Las FARC, por su parte, han encontrado en su discurso de “la paz vendrá cuando la gente deje de aguantar hambre” una explicación conveniente para justificar su posición de guerreros obligados por las circunstancias a luchar por la “justicia social”, que ocasionalmente cometen violaciones, asesinatos y masacres, pero siempre por el bien de los demás.
Esta será por siempre una de las particularidades de Colombia, inmersa en un conflicto en el que todas las partes estuvieron de acuerdo por mucho tiempo sobre la relación entre pobreza y guerra. Sin embargo, un breve análisis del comportamiento de la violencia permite llegar a una conclusión diferente.
Como he explicado en este espacio, la extrema concentración de la violencia homicida en Colombia coincide geográficamente con el negocio de las drogas ilícitas. Cundinamarca, Antioquia, Atlántico, Valle del Cauca, Bolívar, Meta, Norte de Santander, Cauca, Nariño y Risaralda -10 de los 32 departamentos de Colombia- concentran más del 75 % de los homicidios del país. Incluso, cuando se excluyen los principales centros urbanos de la ecuación, se obtiene que sólo 340 de los 1.103 municipios de Colombia alcanzaron a concentrar por varios años alrededor de 80 % de las muertes violentas del país en las últimas décadas. Así se puede observar que la violencia homicida, además de estar notoriamente focalizada, es persistente en el tiempo y por tanto predecible, por lo cual no se puede afirmar que surge de forma impulsiva o aleatoria.
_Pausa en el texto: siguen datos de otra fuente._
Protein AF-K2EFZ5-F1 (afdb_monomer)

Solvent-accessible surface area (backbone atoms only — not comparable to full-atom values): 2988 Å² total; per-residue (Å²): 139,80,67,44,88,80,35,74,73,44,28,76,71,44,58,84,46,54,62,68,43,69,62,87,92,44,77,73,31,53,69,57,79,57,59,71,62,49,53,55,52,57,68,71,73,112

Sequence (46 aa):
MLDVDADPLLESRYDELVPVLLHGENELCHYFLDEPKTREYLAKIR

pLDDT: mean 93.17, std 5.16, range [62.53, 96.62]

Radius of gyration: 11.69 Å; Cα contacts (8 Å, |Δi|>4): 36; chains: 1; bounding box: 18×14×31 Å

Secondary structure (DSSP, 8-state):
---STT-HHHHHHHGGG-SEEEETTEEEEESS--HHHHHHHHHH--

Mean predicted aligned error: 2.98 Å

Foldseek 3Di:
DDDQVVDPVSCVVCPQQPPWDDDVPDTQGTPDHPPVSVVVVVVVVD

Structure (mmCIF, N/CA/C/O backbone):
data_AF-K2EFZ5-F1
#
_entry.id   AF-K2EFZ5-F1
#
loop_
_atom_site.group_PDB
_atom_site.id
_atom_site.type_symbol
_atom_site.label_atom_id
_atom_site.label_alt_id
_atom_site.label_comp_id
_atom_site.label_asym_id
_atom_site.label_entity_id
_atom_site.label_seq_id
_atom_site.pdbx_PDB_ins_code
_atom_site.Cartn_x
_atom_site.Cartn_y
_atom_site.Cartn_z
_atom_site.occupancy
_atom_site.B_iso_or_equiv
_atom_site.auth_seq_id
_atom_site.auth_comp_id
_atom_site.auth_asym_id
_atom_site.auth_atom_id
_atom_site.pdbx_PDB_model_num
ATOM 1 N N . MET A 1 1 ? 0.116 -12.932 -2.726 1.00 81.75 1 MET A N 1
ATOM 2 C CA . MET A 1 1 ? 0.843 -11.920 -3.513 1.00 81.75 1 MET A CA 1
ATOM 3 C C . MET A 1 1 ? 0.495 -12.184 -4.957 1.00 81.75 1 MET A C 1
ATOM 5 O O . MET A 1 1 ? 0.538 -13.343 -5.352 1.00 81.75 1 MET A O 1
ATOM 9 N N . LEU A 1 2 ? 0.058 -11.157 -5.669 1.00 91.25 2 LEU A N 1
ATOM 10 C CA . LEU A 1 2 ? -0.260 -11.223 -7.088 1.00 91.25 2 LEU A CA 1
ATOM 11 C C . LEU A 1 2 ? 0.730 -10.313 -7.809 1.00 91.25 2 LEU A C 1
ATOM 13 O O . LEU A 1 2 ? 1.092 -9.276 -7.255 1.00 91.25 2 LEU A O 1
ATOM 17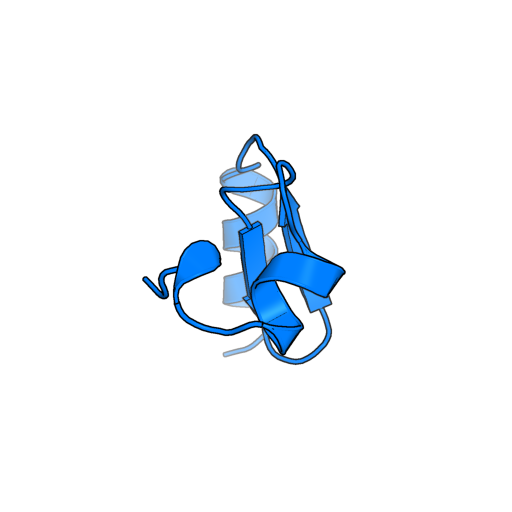 N N . ASP A 1 3 ? 1.187 -10.745 -8.976 1.00 94.12 3 ASP A N 1
ATOM 18 C CA . ASP A 1 3 ? 2.066 -9.952 -9.823 1.00 94.12 3 ASP A CA 1
ATOM 19 C C . ASP A 1 3 ? 1.206 -9.011 -10.670 1.00 94.12 3 ASP A C 1
ATOM 21 O O . ASP A 1 3 ? 0.306 -9.467 -11.378 1.00 94.12 3 ASP A O 1
ATOM 25 N N . VAL A 1 4 ? 1.434 -7.708 -10.523 1.00 93.75 4 VAL A N 1
ATOM 26 C CA . VAL A 1 4 ? 0.655 -6.669 -11.206 1.00 93.75 4 VAL A CA 1
ATOM 27 C C . VAL A 1 4 ? 0.982 -6.656 -12.697 1.00 93.75 4 VAL A C 1
ATOM 29 O O . VAL A 1 4 ? 0.063 -6.527 -13.499 1.00 93.75 4 VAL A O 1
ATOM 32 N N . ASP A 1 5 ? 2.237 -6.924 -13.063 1.00 94.62 5 ASP A N 1
ATOM 33 C CA . ASP A 1 5 ? 2.709 -6.928 -14.454 1.00 94.62 5 ASP A CA 1
ATOM 34 C C . ASP A 1 5 ? 2.176 -8.137 -15.249 1.00 94.62 5 ASP A C 1
ATOM 36 O O . ASP A 1 5 ? 2.213 -8.175 -16.478 1.00 94.62 5 ASP A O 1
ATOM 40 N N . ALA A 1 6 ? 1.672 -9.161 -14.552 1.00 96.62 6 ALA A N 1
ATOM 41 C CA . ALA A 1 6 ? 1.134 -10.369 -15.172 1.00 96.62 6 ALA A CA 1
ATOM 42 C C . ALA A 1 6 ? -0.344 -10.243 -15.592 1.00 96.62 6 ALA A C 1
ATOM 44 O O . ALA A 1 6 ? -0.830 -11.088 -16.350 1.00 96.62 6 ALA A O 1
ATOM 45 N N . ASP A 1 7 ? -1.069 -9.230 -15.106 1.00 96.06 7 ASP A N 1
ATOM 46 C CA . ASP A 1 7 ? -2.478 -8.989 -15.432 1.00 96.06 7 ASP A CA 1
ATOM 47 C C . ASP A 1 7 ? -2.651 -7.563 -15.981 1.00 96.06 7 ASP A C 1
ATOM 49 O O . ASP A 1 7 ? -2.579 -6.606 -15.209 1.00 96.06 7 ASP A O 1
ATOM 53 N N . PRO A 1 8 ? -2.967 -7.395 -17.280 1.00 95.81 8 PRO A N 1
ATOM 54 C CA . PRO A 1 8 ? -3.129 -6.078 -17.899 1.00 95.81 8 PRO A CA 1
ATOM 55 C C . PRO A 1 8 ? -4.158 -5.172 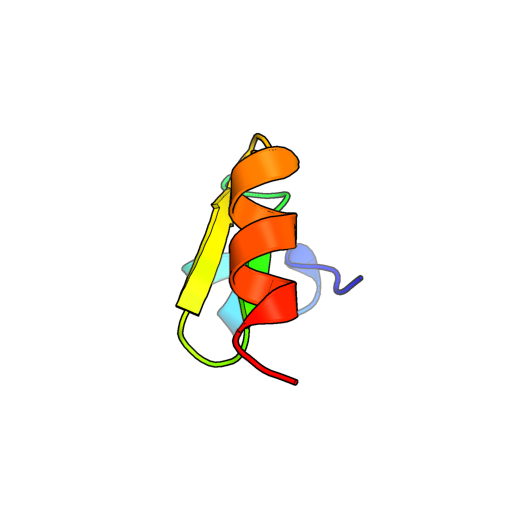-17.208 1.00 95.81 8 PRO A C 1
ATOM 57 O O . PRO A 1 8 ? -4.068 -3.947 -17.294 1.00 95.81 8 PRO A O 1
ATOM 60 N N . LEU A 1 9 ? -5.166 -5.746 -16.537 1.00 95.06 9 LEU A N 1
ATOM 61 C CA . LEU A 1 9 ? -6.151 -4.964 -15.789 1.00 95.06 9 LEU A CA 1
ATOM 62 C C . LEU A 1 9 ? -5.579 -4.441 -14.471 1.00 95.06 9 LEU A C 1
ATOM 64 O O . LEU A 1 9 ? -5.976 -3.362 -14.027 1.00 95.06 9 LEU A O 1
ATOM 68 N N . LEU A 1 10 ? -4.682 -5.199 -13.840 1.00 94.00 10 LEU A N 1
ATOM 69 C CA . LEU A 1 10 ? -3.990 -4.771 -12.630 1.00 94.00 10 LEU A CA 1
ATOM 70 C C . LEU A 1 10 ? -2.863 -3.807 -12.964 1.00 94.00 10 LEU A C 1
ATOM 72 O O . LEU A 1 10 ? -2.792 -2.771 -12.313 1.00 94.00 10 LEU A O 1
ATOM 76 N N . GLU A 1 11 ? -2.061 -4.088 -13.992 1.00 95.69 11 GLU A N 1
ATOM 77 C CA . GLU A 1 11 ? -1.029 -3.187 -14.516 1.00 95.69 11 GLU A CA 1
ATOM 78 C C . GLU A 1 11 ? -1.636 -1.821 -14.850 1.00 95.69 11 GLU A C 1
ATOM 80 O O . GLU A 1 11 ? -1.232 -0.810 -14.290 1.00 95.69 11 GLU A O 1
ATOM 85 N N . SER A 1 12 ? -2.730 -1.782 -15.622 1.00 96.25 12 SER A N 1
ATOM 86 C CA . SER A 1 12 ? -3.413 -0.523 -15.948 1.00 96.25 12 SER A CA 1
ATOM 87 C C . SER A 1 12 ? -3.999 0.211 -14.736 1.00 96.25 12 SER A C 1
ATOM 89 O O . SER A 1 12 ? -4.286 1.407 -14.841 1.00 96.25 12 SER A O 1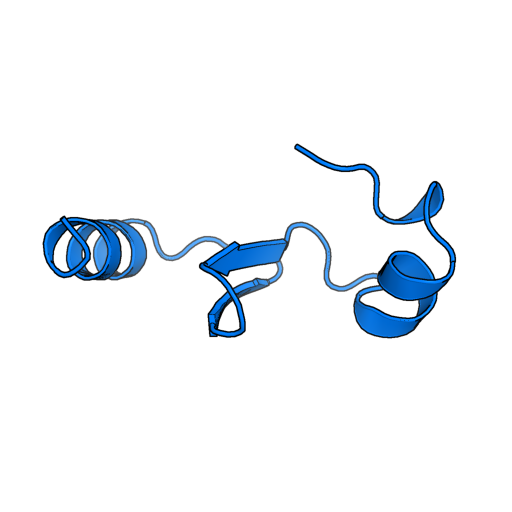
ATOM 91 N N . ARG A 1 13 ? -4.283 -0.487 -13.632 1.00 94.19 13 ARG A N 1
ATOM 92 C CA . ARG A 1 13 ? -4.921 0.103 -12.448 1.00 94.19 13 ARG A CA 1
ATOM 93 C C . ARG A 1 13 ? -3.906 0.568 -11.415 1.00 94.19 13 ARG A C 1
ATOM 95 O O . ARG A 1 13 ? -4.142 1.588 -10.771 1.00 94.19 13 ARG A O 1
ATOM 102 N N . TYR A 1 14 ? -2.847 -0.205 -11.222 1.00 94.50 14 TYR A N 1
ATOM 103 C CA . TYR A 1 14 ? -1.899 -0.017 -10.137 1.00 94.50 14 TYR A CA 1
ATOM 104 C C . TYR A 1 14 ? -0.530 0.417 -10.632 1.00 94.50 14 TYR A C 1
ATOM 106 O O . TYR A 1 14 ? 0.053 1.246 -9.951 1.00 94.50 14 TYR A O 1
ATOM 114 N N . ASP A 1 15 ? -0.061 -0.044 -11.793 1.00 93.56 15 ASP A N 1
ATOM 115 C CA . ASP A 1 15 ? 1.209 0.389 -12.394 1.00 93.56 15 ASP A CA 1
ATOM 116 C C . ASP A 1 15 ? 2.330 0.484 -11.329 1.00 93.56 15 ASP A C 1
ATOM 118 O O . ASP A 1 15 ? 2.541 -0.461 -10.562 1.00 93.56 15 ASP A O 1
ATOM 122 N N . GLU A 1 16 ? 2.981 1.640 -11.174 1.00 94.50 16 GLU A N 1
ATOM 123 C CA . GLU A 1 16 ? 4.029 1.841 -10.167 1.00 94.50 16 GLU A CA 1
ATOM 124 C C . GLU A 1 16 ? 3.537 1.957 -8.707 1.00 94.50 16 GLU A C 1
ATOM 126 O O . GLU A 1 16 ? 4.366 1.961 -7.804 1.00 94.50 16 GLU A O 1
ATOM 131 N N . LEU A 1 17 ? 2.227 1.993 -8.417 1.00 93.19 17 LEU A N 1
ATOM 132 C CA . LEU A 1 17 ? 1.661 2.126 -7.053 1.00 93.19 17 LEU A CA 1
ATOM 133 C C . LEU A 1 17 ? 1.944 0.927 -6.133 1.00 93.19 17 LEU A C 1
ATOM 135 O O . LEU A 1 17 ? 1.582 0.924 -4.949 1.00 93.19 17 LEU A O 1
ATOM 139 N N . VAL A 1 18 ? 2.569 -0.113 -6.671 1.00 93.44 18 VAL A N 1
ATOM 140 C CA . VAL A 1 18 ? 2.982 -1.300 -5.937 1.00 93.44 18 VAL A CA 1
ATOM 141 C C . VAL A 1 18 ? 4.014 -0.980 -4.838 1.00 93.44 18 VAL A C 1
ATOM 143 O O . VAL A 1 18 ? 4.856 -0.098 -4.991 1.00 93.44 18 VAL A O 1
ATOM 146 N N . PRO A 1 19 ? 4.011 -1.720 -3.713 1.00 94.31 19 PRO A N 1
ATOM 147 C CA . PRO A 1 19 ? 3.047 -2.753 -3.327 1.00 94.31 19 PRO A CA 1
ATOM 148 C C . PRO A 1 19 ? 1.691 -2.172 -2.883 1.00 94.31 19 PRO A C 1
ATOM 150 O O . PRO A 1 19 ? 1.642 -1.209 -2.118 1.00 94.31 19 PRO A O 1
ATOM 153 N N . VAL A 1 20 ? 0.595 -2.822 -3.297 1.00 94.69 20 VAL A N 1
ATOM 154 C CA . VAL A 1 20 ? -0.789 -2.470 -2.922 1.00 94.69 20 VAL A CA 1
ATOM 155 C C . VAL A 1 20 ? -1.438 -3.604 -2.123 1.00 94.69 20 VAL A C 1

De esta forma, el fortalecimiento del negocio del narcotráfico en los últimos años explicaría por qué la violencia homicida solamente cayó 1,5 % entre los años 2015 y 2016, a pesar de la desaparición de acciones ofensivas de las FARC durante el año 2016 y la firma del acuerdo a mediados del año pasado. Cabe anotar que esta pequeña disminución no puede ser asociada necesariamente como un impacto positivo del acuerdo de La Habana para solucionar el conflicto armado interno.
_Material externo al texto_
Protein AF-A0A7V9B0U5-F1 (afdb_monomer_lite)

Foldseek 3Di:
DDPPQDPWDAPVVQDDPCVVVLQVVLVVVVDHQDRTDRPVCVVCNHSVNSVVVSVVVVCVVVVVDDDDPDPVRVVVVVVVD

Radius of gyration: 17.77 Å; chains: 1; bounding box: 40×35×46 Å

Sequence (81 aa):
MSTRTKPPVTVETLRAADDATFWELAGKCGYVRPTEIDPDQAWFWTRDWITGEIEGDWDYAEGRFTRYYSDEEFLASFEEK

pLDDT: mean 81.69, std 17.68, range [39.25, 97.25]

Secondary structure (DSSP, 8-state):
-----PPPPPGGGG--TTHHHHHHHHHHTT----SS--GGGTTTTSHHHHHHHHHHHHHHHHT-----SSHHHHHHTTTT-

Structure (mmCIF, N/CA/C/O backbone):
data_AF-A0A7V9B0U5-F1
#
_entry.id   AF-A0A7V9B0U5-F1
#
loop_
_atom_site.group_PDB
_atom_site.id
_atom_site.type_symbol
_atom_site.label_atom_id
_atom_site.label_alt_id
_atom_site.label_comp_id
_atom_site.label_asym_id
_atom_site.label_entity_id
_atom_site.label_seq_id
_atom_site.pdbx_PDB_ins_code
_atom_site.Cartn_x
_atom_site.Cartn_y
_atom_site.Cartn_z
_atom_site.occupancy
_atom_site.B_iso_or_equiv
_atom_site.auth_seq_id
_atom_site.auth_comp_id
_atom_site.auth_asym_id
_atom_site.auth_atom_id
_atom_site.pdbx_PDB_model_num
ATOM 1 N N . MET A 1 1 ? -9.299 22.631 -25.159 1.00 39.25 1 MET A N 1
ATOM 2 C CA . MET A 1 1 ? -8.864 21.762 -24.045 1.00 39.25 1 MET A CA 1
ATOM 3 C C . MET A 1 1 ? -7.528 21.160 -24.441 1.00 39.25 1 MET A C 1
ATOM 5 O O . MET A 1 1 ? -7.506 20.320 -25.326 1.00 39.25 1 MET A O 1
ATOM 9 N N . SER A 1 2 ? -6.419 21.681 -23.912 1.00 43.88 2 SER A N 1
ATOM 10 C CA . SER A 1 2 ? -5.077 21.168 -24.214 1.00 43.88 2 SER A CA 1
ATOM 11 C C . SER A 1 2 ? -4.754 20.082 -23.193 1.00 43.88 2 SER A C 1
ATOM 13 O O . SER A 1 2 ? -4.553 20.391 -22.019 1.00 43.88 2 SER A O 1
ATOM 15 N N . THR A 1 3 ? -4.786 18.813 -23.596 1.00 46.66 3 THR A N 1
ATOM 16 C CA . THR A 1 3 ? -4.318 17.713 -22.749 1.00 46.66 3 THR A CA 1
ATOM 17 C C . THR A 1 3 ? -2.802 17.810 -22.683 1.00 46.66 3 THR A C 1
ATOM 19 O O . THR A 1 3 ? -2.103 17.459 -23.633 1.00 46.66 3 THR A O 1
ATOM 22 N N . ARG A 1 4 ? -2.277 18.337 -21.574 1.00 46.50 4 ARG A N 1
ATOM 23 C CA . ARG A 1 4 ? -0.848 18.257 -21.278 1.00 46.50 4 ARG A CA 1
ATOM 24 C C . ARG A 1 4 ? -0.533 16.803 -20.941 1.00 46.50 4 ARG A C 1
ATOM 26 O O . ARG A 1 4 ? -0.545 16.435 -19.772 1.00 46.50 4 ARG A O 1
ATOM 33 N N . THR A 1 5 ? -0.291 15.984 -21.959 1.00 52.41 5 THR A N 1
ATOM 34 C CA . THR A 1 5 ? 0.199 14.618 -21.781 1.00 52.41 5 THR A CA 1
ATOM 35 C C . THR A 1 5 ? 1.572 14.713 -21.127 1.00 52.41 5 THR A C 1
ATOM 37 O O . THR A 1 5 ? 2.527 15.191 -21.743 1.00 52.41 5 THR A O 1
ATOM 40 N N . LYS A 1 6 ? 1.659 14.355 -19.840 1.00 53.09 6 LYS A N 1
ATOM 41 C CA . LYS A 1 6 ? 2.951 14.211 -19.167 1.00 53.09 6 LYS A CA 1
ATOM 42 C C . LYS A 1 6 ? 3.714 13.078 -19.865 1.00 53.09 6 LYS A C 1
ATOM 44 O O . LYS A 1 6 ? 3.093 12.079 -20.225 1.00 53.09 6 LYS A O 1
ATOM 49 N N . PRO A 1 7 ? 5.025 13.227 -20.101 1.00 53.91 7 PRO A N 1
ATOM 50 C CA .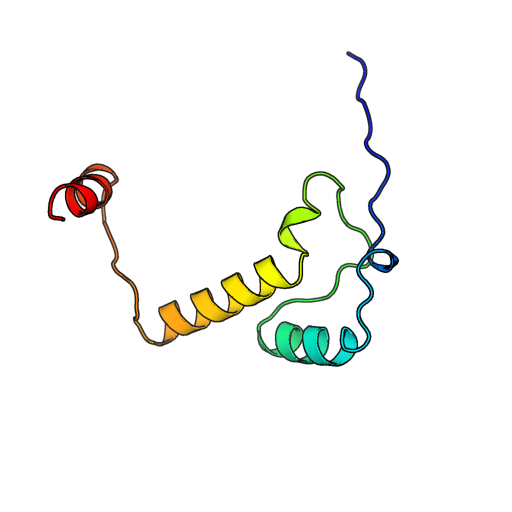 PRO A 1 7 ? 5.809 12.151 -20.687 1.00 53.91 7 PRO A CA 1
ATOM 51 C C . PRO A 1 7 ? 5.787 10.917 -19.764 1.00 53.91 7 PRO A C 1
ATOM 53 O O . PRO A 1 7 ? 5.785 11.097 -18.542 1.00 53.91 7 PRO A O 1
ATOM 56 N N . PRO A 1 8 ? 5.774 9.690 -20.323 1.00 57.78 8 PRO A N 1
ATOM 57 C CA . PRO A 1 8 ? 5.885 8.451 -19.555 1.00 57.78 8 PRO A CA 1
ATOM 58 C C . PRO A 1 8 ? 7.116 8.505 -18.643 1.00 57.78 8 PRO A C 1
ATOM 60 O O . PRO A 1 8 ? 8.221 8.802 -19.103 1.00 57.78 8 PRO A O 1
ATOM 63 N N . VAL A 1 9 ? 6.928 8.239 -17.347 1.00 58.50 9 VAL A N 1
ATOM 64 C CA . VAL A 1 9 ? 8.044 8.065 -16.410 1.00 58.50 9 VAL A CA 1
ATOM 65 C C . VAL A 1 9 ? 8.528 6.631 -16.564 1.00 58.50 9 VAL A C 1
ATOM 67 O O . VAL A 1 9 ? 7.768 5.690 -16.346 1.00 58.50 9 VAL A O 1
ATOM 70 N N . THR A 1 10 ? 9.782 6.443 -16.968 1.00 51.56 10 THR A N 1
ATOM 71 C CA . THR A 1 10 ? 10.343 5.101 -17.127 1.00 51.56 10 THR A CA 1
ATOM 72 C C . THR A 1 10 ? 10.818 4.560 -15.781 1.00 51.56 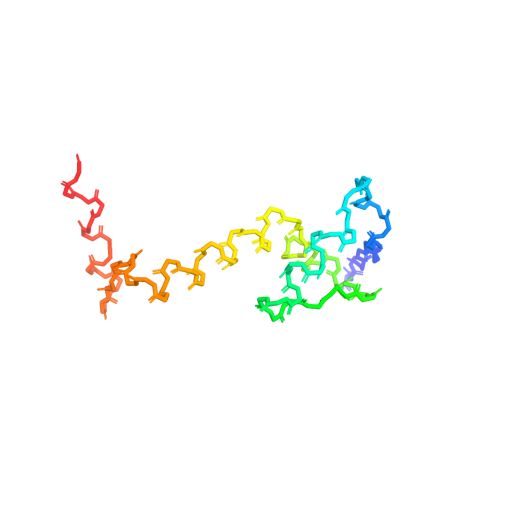10 THR A C 1
ATOM 74 O O . THR A 1 10 ? 11.485 5.246 -15.000 1.00 51.56 10 THR A O 1
ATOM 77 N N . VAL A 1 11 ? 10.524 3.282 -15.527 1.00 51.16 11 VAL A N 1
ATOM 78 C CA . VAL A 1 11 ? 10.981 2.540 -14.336 1.00 51.16 11 VAL A CA 1
ATOM 79 C C . VAL A 1 11 ? 12.505 2.500 -14.193 1.00 51.16 11 VAL A C 1
ATOM 81 O O . VAL A 1 11 ? 13.017 2.242 -13.107 1.00 51.16 11 VAL A O 1
ATOM 84 N N . GLU A 1 12 ? 13.247 2.768 -15.271 1.00 48.12 12 GLU A N 1
ATOM 85 C CA . GLU A 1 12 ? 14.711 2.828 -15.256 1.00 48.12 12 GLU A CA 1
ATOM 86 C C . GLU A 1 12 ? 15.274 4.024 -14.475 1.00 48.12 12 GLU A C 1
ATOM 88 O O . GLU A 1 12 ? 16.425 3.976 -14.046 1.00 48.12 12 GLU A O 1
ATOM 93 N N . THR A 1 13 ? 14.472 5.065 -14.234 1.00 49.22 13 THR A N 1
ATOM 94 C CA . THR A 1 13 ? 14.898 6.273 -13.503 1.00 49.22 13 THR A CA 1
ATOM 95 C C . THR A 1 13 ? 14.918 6.101 -11.974 1.00 49.22 13 THR A C 1
ATOM 97 O O . THR A 1 13 ? 15.406 6.983 -11.274 1.00 49.22 13 THR A O 1
ATOM 100 N N . LEU A 1 14 ? 14.438 4.964 -11.446 1.00 52.94 14 LEU A N 1
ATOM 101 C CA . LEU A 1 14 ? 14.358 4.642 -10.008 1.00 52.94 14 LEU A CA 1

Entre las grandes ciudades del país, solo en Medellín se presenció un aumento de la violencia homicida (+7,6 %) asociada mayoritariamente con disputa territorial de bandas delincuenciales por el negocio de las drogas. Por su parte, la caída de la violencia homicida entre los años 2015 y 2016 en Bogotá (-5,1 %), Cali (-10,6 %), Barranquilla (-8 %), Cartagena (-19 %), Pereira (-7 %), Armenia(-16 %) y Manizales (-7,95 %), permiten inferir que es la violencia relacionada con el crimen organizado la que está presentando una tendencia decreciente y no la de pequeños municipios vinculada al conflicto armado.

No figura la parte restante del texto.